A TV critic since the pre-Peak TV days of 2011, Randy is a critic and editor formerly of Sound on Sight, Processed Media, TVOvermind, Pop Optiq, and many, many others.

4 Comments

4 Comments

  1. Joe M

    April 29, 2019 at 9:54 am

    Did anyone else expect Ghost to have some impact on the battle other than standing in the front line for 3 seconds?

    • Ricky D Fernandes

      April 29, 2019 at 11:45 am

      Yes. I am pretty sure he is still alive because I could swear I saw him in the trailer for episode 4.
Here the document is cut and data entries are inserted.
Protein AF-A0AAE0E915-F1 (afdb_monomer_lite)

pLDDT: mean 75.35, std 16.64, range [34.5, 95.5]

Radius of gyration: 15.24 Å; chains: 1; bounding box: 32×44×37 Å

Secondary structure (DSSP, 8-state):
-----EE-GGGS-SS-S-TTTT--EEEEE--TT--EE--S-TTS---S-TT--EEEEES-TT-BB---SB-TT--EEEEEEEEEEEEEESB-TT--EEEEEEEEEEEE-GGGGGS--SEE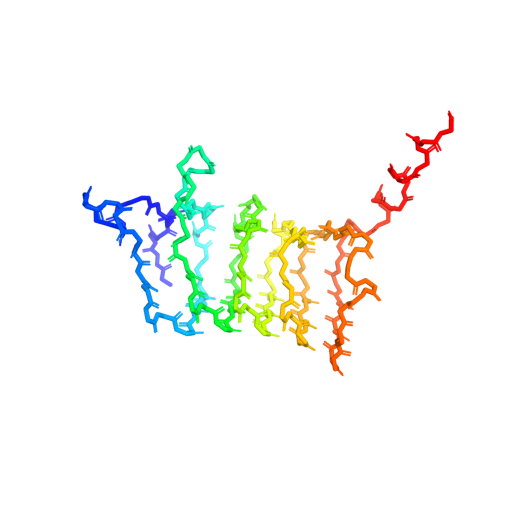EEEEEEE-SSSTTGGG---

Structure (mmCIF, N/CA/C/O backbone):
data_AF-A0AAE0E915-F1
#
_entry.id   AF-A0AAE0E915-F1
#
loop_
_atom_site.group_PDB
_atom_site.id
_atom_site.type_symbol
_atom_site.label_atom_id
_atom_site.label_alt_id
_atom_site.label_comp_id
_atom_site.label_asym_id
_atom_site.label_entity_id
_atom_site.label_seq_id
_atom_site.pdbx_PDB_ins_code
_atom_site.Cartn_x
_atom_site.Cartn_y
_atom_site.Cartn_z
_atom_site.occupancy
_atom_site.B_iso_or_equiv
_atom_site.auth_seq_id
_atom_site.auth_comp_id
_atom_site.auth_asym_id
_atom_site.auth_atom_id
_atom_site.pdbx_PDB_model_num
ATOM 1 N N . MET A 1 1 ? -8.184 -8.675 13.467 1.00 48.00 1 MET A N 1
ATOM 2 C CA . MET A 1 1 ? -7.043 -9.411 14.085 1.00 48.00 1 MET A CA 1
ATOM 3 C C . MET A 1 1 ? -6.338 -8.506 15.096 1.00 48.00 1 MET A C 1
ATOM 5 O O . MET A 1 1 ? -6.139 -7.343 14.780 1.00 48.00 1 MET A O 1
ATOM 9 N N . LYS A 1 2 ? -5.977 -8.981 16.298 1.00 54.91 2 LYS A N 1
ATOM 10 C CA . LYS A 1 2 ? -5.169 -8.201 17.261 1.00 54.91 2 LYS A CA 1
ATOM 11 C C . LYS A 1 2 ? -3.710 -8.648 17.155 1.00 54.91 2 LYS A C 1
ATOM 13 O O . LYS A 1 2 ? -3.443 -9.816 17.411 1.00 54.91 2 LYS A O 1
ATOM 18 N N . GLY A 1 3 ? -2.792 -7.750 16.792 1.00 68.69 3 GLY A N 1
ATOM 19 C CA . GLY A 1 3 ? -1.358 -7.965 17.038 1.00 68.69 3 GLY A CA 1
ATOM 20 C C . GLY A 1 3 ? -0.378 -7.640 15.909 1.00 68.69 3 GLY A C 1
ATOM 21 O O . GLY A 1 3 ? 0.806 -7.506 16.199 1.00 68.69 3 GLY A O 1
ATOM 22 N N . LEU A 1 4 ? -0.814 -7.478 14.654 1.00 70.88 4 LEU A N 1
ATOM 23 C CA . LEU A 1 4 ? 0.121 -7.171 13.565 1.00 70.88 4 LEU A CA 1
ATOM 24 C C . LEU A 1 4 ? 0.373 -5.663 13.487 1.00 70.88 4 LEU A C 1
ATOM 26 O O . LEU A 1 4 ? -0.437 -4.936 12.923 1.00 70.88 4 LEU A O 1
ATOM 30 N N . LYS A 1 5 ? 1.483 -5.211 14.080 1.00 76.94 5 LYS A N 1
ATOM 31 C CA . LYS A 1 5 ? 1.885 -3.794 14.087 1.00 76.94 5 LYS A CA 1
ATOM 32 C C . LYS A 1 5 ? 2.768 -3.389 12.917 1.00 76.94 5 LYS A C 1
ATOM 34 O O . LYS A 1 5 ? 2.686 -2.259 12.445 1.00 76.94 5 LYS A O 1
ATOM 39 N N . CYS A 1 6 ? 3.595 -4.309 12.439 1.00 72.06 6 CYS A N 1
ATOM 40 C CA . CYS A 1 6 ? 4.526 -4.065 11.350 1.00 72.06 6 CYS A CA 1
ATOM 41 C C . CYS A 1 6 ? 4.522 -5.260 10.401 1.00 72.06 6 CYS A C 1
ATOM 43 O O . CYS A 1 6 ? 4.474 -6.410 10.841 1.00 72.06 6 CYS A O 1
ATOM 45 N N . ILE A 1 7 ? 4.577 -4.967 9.107 1.00 71.69 7 ILE A N 1
ATOM 46 C CA . ILE A 1 7 ? 4.914 -5.928 8.059 1.00 71.69 7 ILE A CA 1
ATOM 47 C C . ILE A 1 7 ? 6.316 -5.533 7.612 1.00 71.69 7 ILE A C 1
ATOM 49 O O . ILE A 1 7 ? 6.480 -4.610 6.810 1.00 71.69 7 ILE A O 1
ATOM 53 N N . GLY A 1 8 ? 7.304 -6.172 8.234 1.00 65.75 8 GLY A N 1
ATOM 54 C CA . GLY A 1 8 ? 8.716 -5.848 8.095 1.00 65.75 8 GLY A CA 1
ATOM 55 C C . GLY A 1 8 ? 9.505 -6.906 7.333 1.00 65.75 8 GLY A C 1
ATOM 56 O O . GLY A 1 8 ? 8.958 -7.882 6.808 1.00 65.75 8 GLY A O 1
ATOM 57 N N . SER A 1 9 ? 10.822 -6.687 7.279 1.00 61.41 9 SER A N 1
ATOM 58 C CA . SER A 1 9 ? 11.791 -7.499 6.533 1.00 61.41 9 SER A CA 1
ATOM 59 C C . SER A 1 9 ? 11.772 -9.006 6.871 1.00 61.41 9 SER A C 1
ATOM 61 O O . SER A 1 9 ? 12.296 -9.809 6.102 1.00 61.41 9 SER A O 1
ATOM 63 N N . GLU A 1 10 ? 11.148 -9.404 7.984 1.00 64.44 10 GLU A N 1
ATOM 64 C CA . GLU A 1 10 ? 11.063 -10.788 8.462 1.00 64.44 10 GLU A CA 1
ATOM 65 C C . GLU A 1 10 ? 10.315 -11.717 7.495 1.00 64.44 10 GLU A C 1
ATOM 67 O O . GLU A 1 10 ? 10.558 -12.921 7.482 1.00 64.44 10 GLU A O 1
ATOM 72 N N . LEU A 1 11 ? 9.423 -11.174 6.660 1.00 67.06 11 LEU A N 1
ATOM 73 C CA . LEU A 1 11 ? 8.640 -11.955 5.695 1.00 67.06 11 LEU A CA 1
ATOM 74 C C . LEU A 1 11 ? 9.378 -12.242 4.381 1.00 67.06 11 LEU A C 1
ATOM 76 O O . LEU A 1 11 ? 8.867 -12.984 3.545 1.00 67.06 11 LEU A O 1
ATOM 80 N N . TYR A 1 12 ? 10.553 -11.645 4.180 1.00 65.31 12 TYR A N 1
ATOM 81 C CA . TYR A 1 12 ? 11.208 -11.587 2.874 1.00 65.31 12 TYR A CA 1
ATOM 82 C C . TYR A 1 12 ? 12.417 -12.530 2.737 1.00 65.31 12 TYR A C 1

      I expected Bran to do more than just sit there and slip into a coma… unless he used his powers to warg into a dragon or Ghost and did something behind the scenes that we don’t yet know about … but I doubt it.

  2. Mike Worby

    May 5, 2019 at 3:12 pm

    I loved this episode personally. It was tense, frenetic and meaningful.

    • Ricky D Fernandes

      May 5, 2019 at 3:30 pm

      I think the problem with this episode and the only problem which nobody is talking about is editing.
      I went back and watched it again to see why people are saying it is too dark and it really isn’t. The cinematography is amazing. There were a few scenes in which it was hard to tell what was going on but it was mostly due to the way it was edited. There were too many cuts from extreme close-ups to other extreme closeups for example, making the action hard to follow for the middle stretch. Also, the fact that Jon Snow sees Arya and tells her to “Go” wasn’t communicated properly. It seems like he is just yelling “No” in a rage. Again, I think the editor didn’t do a good enough job.

      Apart from that, it is one of my ten favourite episodes of the show.